Wait awhile. This can take anywhere from 15 minutes to an hour depending on how fast your CPU and hard drive are. Progress will be printed as it runs.
This is a potentially-lossy process because it converts the HTML in the EPUB files to Markdown, but I haven't experienced any issues with this.
Cleaning Up the CSV
For some reason, authors.csv always ends up with duplicate entries, which will anger PostgreSQL when we try to import the data. Run tools/remove_duplicate_ids.py csv/authors.csv csv/authors_dedup.csv to fix this.
Importing the Data
This is the least fun part. I hope to have a better system in place soon. These steps assume you have already set up the app's DB according to the above instructions.

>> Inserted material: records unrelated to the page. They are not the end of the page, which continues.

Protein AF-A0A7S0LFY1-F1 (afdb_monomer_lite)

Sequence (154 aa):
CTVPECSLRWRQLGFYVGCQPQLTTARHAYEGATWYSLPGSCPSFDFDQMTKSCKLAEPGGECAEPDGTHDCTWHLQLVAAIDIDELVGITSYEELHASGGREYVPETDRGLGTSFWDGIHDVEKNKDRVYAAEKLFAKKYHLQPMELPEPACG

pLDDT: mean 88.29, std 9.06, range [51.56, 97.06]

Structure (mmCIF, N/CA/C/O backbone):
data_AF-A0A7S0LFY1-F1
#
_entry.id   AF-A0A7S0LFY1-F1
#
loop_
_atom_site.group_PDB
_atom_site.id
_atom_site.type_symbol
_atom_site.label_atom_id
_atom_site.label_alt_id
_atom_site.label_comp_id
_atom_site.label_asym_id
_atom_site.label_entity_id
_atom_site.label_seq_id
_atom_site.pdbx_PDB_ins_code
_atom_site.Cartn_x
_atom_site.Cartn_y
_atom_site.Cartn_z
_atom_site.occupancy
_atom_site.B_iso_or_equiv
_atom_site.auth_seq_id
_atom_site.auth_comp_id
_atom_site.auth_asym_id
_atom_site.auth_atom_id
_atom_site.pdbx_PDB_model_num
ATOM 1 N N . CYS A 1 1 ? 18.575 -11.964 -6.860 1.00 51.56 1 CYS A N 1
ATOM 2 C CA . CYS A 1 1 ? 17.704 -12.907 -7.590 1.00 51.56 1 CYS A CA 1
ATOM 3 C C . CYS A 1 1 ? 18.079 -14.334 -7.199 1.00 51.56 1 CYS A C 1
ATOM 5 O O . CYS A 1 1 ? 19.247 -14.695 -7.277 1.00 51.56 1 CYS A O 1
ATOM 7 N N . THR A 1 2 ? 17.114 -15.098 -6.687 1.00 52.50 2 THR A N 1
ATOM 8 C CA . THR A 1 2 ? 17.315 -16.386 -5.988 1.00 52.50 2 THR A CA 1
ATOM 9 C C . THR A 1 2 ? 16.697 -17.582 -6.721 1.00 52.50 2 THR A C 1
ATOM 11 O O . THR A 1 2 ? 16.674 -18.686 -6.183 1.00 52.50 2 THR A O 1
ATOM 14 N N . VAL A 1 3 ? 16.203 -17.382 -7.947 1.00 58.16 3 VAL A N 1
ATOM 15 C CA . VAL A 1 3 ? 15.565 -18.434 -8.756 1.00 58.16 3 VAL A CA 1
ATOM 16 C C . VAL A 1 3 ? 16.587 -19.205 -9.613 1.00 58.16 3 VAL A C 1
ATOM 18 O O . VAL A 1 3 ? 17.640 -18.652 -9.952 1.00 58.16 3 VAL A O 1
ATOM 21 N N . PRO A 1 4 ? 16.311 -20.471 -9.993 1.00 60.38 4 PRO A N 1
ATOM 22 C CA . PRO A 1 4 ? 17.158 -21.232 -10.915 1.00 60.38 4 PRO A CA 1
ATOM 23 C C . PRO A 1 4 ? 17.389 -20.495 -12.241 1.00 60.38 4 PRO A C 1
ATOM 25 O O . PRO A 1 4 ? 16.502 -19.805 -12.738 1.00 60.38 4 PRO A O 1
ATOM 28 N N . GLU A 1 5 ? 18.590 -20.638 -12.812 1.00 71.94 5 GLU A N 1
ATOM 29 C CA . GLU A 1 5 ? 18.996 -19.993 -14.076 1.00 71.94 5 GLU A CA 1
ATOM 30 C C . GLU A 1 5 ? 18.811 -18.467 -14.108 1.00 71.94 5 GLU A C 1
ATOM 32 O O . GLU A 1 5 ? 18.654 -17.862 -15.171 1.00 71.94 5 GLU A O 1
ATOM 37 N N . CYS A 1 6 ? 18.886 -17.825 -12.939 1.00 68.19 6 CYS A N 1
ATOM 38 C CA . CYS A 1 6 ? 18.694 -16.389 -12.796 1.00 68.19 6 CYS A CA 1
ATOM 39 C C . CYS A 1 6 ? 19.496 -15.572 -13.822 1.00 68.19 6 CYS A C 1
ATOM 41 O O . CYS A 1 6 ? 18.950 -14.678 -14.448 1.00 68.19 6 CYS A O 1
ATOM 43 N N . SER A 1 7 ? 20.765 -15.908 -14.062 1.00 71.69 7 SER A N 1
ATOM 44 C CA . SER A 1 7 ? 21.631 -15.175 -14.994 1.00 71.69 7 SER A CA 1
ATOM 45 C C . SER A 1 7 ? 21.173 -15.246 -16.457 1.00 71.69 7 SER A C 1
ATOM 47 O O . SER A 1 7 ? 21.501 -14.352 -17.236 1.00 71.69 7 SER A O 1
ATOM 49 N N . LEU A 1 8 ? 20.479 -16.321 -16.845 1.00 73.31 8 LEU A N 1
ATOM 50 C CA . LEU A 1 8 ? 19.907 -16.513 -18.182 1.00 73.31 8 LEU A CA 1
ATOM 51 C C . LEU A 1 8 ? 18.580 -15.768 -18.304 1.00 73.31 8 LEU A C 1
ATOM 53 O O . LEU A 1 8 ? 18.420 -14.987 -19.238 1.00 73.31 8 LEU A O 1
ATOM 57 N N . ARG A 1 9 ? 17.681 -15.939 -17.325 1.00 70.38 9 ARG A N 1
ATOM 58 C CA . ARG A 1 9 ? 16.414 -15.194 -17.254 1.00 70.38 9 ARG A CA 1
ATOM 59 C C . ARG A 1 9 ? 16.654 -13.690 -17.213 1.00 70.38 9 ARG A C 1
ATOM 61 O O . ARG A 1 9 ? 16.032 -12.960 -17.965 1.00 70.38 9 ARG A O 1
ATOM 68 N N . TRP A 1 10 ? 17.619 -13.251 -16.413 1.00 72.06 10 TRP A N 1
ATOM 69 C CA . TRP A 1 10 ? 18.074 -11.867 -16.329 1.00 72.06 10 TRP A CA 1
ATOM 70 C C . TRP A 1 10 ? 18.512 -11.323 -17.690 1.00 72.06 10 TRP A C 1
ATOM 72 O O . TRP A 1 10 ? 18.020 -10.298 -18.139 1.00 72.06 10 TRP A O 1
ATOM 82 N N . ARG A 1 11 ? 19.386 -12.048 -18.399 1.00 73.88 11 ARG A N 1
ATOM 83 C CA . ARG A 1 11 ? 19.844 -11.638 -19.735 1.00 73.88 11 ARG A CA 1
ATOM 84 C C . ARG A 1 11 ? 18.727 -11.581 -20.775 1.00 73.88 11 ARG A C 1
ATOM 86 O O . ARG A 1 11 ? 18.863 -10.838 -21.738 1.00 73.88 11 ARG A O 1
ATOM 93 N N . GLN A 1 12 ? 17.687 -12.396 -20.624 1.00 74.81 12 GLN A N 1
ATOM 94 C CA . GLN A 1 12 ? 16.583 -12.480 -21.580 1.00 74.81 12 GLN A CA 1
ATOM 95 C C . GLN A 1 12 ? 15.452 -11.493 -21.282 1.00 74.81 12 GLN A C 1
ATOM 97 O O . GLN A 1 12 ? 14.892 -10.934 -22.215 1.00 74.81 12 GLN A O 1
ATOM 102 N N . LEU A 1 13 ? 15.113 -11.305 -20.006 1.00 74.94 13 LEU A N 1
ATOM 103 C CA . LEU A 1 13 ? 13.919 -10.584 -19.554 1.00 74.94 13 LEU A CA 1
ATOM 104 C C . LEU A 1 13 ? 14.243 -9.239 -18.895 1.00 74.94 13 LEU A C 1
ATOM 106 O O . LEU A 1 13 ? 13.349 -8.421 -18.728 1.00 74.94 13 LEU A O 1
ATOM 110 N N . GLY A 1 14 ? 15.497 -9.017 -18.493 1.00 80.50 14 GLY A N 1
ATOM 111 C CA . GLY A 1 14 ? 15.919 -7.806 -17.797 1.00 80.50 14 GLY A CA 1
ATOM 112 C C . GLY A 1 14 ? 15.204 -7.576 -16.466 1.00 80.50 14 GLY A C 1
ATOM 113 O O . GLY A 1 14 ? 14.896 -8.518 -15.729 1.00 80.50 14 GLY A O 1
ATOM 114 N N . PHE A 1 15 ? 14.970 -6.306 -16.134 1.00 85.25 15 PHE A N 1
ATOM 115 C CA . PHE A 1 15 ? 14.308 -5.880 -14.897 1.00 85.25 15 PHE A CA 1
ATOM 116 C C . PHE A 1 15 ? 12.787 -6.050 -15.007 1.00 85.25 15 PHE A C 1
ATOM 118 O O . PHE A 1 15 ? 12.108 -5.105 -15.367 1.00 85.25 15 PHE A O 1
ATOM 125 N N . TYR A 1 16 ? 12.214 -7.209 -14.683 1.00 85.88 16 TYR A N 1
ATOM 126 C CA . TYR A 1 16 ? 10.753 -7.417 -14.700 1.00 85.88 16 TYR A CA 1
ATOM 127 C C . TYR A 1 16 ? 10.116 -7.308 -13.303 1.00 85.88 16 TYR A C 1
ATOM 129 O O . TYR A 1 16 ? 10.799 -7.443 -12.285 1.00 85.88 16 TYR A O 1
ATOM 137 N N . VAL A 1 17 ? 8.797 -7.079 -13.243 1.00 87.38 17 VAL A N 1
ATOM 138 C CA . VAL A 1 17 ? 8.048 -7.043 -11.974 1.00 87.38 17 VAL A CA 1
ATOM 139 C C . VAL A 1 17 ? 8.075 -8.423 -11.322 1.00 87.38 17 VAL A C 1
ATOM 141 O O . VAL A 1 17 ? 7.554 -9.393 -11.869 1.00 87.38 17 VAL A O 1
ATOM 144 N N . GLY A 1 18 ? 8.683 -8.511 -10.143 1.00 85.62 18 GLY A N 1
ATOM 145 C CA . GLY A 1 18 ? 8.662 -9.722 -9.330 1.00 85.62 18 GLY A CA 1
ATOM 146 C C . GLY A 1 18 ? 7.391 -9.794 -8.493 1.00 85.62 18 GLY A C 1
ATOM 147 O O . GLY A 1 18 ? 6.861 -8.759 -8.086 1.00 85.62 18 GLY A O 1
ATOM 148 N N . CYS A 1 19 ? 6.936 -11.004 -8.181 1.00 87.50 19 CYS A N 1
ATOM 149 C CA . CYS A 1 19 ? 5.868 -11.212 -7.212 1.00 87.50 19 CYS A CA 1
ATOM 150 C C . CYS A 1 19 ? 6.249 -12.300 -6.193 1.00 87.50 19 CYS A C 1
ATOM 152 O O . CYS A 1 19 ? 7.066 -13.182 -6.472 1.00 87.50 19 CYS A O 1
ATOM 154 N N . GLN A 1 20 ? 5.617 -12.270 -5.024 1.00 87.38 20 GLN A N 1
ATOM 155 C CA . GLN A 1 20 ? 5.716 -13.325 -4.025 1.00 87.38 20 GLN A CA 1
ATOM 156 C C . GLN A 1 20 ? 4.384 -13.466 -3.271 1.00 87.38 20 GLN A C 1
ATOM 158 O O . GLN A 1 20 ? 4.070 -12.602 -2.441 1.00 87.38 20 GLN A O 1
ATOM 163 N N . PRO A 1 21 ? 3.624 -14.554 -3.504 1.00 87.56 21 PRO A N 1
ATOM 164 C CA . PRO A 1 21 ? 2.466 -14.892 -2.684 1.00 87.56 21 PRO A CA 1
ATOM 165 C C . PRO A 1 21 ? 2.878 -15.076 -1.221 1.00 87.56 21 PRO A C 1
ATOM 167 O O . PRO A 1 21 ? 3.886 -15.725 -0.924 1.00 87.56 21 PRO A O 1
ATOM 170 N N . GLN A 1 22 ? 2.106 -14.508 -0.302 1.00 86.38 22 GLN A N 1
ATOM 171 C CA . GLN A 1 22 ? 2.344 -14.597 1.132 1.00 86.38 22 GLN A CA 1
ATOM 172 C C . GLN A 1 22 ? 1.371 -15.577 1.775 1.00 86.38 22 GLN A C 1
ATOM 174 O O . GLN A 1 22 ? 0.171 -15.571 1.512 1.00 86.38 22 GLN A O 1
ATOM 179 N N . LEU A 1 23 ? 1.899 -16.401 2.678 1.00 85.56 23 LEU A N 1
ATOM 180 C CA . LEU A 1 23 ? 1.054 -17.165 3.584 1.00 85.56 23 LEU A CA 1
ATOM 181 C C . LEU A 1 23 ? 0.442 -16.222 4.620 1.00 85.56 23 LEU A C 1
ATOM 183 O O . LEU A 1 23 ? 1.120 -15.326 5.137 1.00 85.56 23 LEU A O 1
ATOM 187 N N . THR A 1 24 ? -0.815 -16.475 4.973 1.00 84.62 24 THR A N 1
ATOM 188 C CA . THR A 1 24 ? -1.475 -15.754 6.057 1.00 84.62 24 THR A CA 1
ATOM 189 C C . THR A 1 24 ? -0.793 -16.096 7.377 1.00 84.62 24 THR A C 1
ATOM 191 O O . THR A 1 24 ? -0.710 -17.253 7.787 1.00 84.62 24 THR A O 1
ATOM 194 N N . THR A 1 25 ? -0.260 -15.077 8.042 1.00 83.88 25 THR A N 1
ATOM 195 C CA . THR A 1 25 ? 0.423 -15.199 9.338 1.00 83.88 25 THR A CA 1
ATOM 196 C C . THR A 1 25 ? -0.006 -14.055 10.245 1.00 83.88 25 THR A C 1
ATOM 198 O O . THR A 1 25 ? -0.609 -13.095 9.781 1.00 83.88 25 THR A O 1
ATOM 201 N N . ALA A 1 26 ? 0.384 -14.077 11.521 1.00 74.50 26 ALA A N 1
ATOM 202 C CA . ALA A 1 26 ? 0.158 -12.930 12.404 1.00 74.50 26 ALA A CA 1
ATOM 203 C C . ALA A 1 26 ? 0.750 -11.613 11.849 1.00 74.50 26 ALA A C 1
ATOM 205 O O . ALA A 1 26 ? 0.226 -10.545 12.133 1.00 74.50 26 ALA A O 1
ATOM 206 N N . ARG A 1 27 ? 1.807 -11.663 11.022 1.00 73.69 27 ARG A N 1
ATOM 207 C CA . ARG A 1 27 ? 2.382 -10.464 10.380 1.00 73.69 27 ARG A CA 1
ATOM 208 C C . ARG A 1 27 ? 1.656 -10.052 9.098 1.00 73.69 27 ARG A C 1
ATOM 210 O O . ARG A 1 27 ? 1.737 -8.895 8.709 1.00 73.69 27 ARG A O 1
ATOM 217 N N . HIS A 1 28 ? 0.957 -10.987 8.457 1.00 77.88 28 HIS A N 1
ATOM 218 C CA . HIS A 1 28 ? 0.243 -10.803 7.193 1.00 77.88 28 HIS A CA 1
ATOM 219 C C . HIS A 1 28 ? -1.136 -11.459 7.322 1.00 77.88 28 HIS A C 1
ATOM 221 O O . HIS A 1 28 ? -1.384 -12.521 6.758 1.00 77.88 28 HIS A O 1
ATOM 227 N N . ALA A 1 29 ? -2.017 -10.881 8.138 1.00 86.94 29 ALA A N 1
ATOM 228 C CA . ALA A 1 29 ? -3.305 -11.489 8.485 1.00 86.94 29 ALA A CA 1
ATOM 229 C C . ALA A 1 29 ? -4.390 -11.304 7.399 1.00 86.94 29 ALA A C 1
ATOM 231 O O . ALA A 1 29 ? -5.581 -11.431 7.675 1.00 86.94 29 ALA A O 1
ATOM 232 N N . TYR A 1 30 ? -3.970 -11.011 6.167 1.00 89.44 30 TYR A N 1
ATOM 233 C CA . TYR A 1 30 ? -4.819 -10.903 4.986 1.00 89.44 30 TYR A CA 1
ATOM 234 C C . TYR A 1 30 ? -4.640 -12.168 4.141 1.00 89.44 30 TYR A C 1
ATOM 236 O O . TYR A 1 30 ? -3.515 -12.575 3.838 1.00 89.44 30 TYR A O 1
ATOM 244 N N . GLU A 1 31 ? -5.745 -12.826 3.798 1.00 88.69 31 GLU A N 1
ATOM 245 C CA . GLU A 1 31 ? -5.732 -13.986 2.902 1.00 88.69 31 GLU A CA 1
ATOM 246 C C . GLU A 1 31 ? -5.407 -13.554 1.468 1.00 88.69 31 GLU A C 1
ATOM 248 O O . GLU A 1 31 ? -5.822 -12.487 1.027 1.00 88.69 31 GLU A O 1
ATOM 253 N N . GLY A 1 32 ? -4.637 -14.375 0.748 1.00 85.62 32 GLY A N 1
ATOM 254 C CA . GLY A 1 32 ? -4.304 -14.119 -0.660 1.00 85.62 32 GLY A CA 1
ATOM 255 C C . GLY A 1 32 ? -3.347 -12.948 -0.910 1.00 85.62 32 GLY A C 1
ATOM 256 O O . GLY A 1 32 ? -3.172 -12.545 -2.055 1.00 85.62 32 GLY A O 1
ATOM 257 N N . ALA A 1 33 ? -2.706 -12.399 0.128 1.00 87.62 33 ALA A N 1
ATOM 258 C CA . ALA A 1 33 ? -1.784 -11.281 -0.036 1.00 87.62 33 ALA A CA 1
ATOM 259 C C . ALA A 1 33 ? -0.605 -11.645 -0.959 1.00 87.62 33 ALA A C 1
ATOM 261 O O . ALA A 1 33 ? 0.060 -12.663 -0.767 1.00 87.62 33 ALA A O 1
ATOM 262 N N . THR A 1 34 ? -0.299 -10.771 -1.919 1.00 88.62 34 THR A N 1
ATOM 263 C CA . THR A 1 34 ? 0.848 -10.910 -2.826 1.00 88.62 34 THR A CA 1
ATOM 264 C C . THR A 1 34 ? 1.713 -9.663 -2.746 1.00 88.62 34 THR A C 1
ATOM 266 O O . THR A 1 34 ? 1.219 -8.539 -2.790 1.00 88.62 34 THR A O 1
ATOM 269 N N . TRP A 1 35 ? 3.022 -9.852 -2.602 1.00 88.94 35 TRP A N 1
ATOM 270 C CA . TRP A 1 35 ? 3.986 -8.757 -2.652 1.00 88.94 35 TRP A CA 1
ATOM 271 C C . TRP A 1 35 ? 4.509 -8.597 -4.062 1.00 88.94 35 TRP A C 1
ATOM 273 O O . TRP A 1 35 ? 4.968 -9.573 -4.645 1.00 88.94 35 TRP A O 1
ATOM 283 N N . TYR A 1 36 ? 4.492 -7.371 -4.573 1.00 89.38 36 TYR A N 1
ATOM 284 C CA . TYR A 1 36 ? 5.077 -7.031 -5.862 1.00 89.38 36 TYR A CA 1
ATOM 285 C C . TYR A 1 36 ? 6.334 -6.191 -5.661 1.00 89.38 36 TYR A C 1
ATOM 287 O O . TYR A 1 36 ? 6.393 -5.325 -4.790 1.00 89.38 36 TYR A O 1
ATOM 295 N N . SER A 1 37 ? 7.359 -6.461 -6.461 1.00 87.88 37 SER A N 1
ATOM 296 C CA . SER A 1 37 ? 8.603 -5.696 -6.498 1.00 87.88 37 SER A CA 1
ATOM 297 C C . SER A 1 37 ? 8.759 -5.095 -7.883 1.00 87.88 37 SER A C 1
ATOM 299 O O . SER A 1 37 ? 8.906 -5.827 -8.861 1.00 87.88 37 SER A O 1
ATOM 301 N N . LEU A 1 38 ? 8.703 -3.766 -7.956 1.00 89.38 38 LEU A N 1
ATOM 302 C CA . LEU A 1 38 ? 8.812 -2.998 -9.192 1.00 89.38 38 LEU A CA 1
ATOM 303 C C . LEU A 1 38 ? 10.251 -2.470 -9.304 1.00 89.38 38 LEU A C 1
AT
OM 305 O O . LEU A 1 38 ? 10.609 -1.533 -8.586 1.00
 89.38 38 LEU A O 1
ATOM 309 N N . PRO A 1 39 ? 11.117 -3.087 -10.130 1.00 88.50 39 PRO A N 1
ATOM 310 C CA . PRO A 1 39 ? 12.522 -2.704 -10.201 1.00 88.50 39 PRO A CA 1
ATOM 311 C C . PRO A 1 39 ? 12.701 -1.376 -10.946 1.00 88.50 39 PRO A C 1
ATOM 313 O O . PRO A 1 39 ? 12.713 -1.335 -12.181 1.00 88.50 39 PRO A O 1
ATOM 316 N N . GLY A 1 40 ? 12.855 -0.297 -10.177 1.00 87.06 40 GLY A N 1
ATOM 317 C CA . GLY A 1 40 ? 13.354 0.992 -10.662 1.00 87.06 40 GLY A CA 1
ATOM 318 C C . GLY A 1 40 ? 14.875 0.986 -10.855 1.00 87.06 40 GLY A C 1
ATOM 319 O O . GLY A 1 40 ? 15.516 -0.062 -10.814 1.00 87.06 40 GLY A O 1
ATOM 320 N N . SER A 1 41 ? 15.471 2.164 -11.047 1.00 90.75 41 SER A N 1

There's an order you need to do this in; the order is the same as listed below. You will need to substitute the username and DB name for whatever you are using; the examples provided are the defaults. Stories will take a minute or two, and chapters will take forever, expect around 15 minutes. One of the steps (stories or chapters, I forget) may get angry about a null value in the word count column. Alter that column to make the default 0. It would be faster for me to write a migration to fix it than type this, but I'm lazy.
Tags
psql -h localhost -U foalfetch foalfetch_production -c 'COPY tags (id, name, old_id, type) FROM stdin WITH (FORMAT csv, ON_ERROR ignore)' < tags.csv
Authors
psql -h localhost -U foalfetch foalfetch_production -c 'COPY authors (id, name, num_blog_posts, num_followers, avatar, bio_html, date_joined) FROM stdin WITH (FORMAT csv, ON_ERROR ignore)' < authors_dedup.csv
Stories
psql -h localhost -U foalfetch foalfetch_production -c 'COPY stories (id, author_id, color, completion_status, content_rating, cover_image, date_published, date_updated, date_modified, description_html, num_comments, num_views, prequel, rating, short_description, title, total_num_views) FROM stdin WITH (FORMAT csv, ON_ERROR ignore)' < stories.csv
Taggings
psql -h localhost -U foalfetch foalfetch_production -c 'COPY story_taggings (story_id, tag_id) FROM stdin WITH (FORMAT csv, ON_ERROR ignore)' < taggings.csv
Chapters
psql -h localhost -U foalfetch foalfetch_production -c 'COPY chapters (id, story_id, number, date_published, date_modified, num_views, title, body) FROM stdin WITH (FORMAT csv, ON_ERROR ignore)' < chapters.csv
Finishing Up
Open up a Rails console, and do Story.__elasticsearch__.import(force: true). This indexes all the stories into ElasticSearch; it may take a while.
After that, run RecountWordsJob.perform_now. This fills in all the word counts for all the stories and chapters. This will also take a while.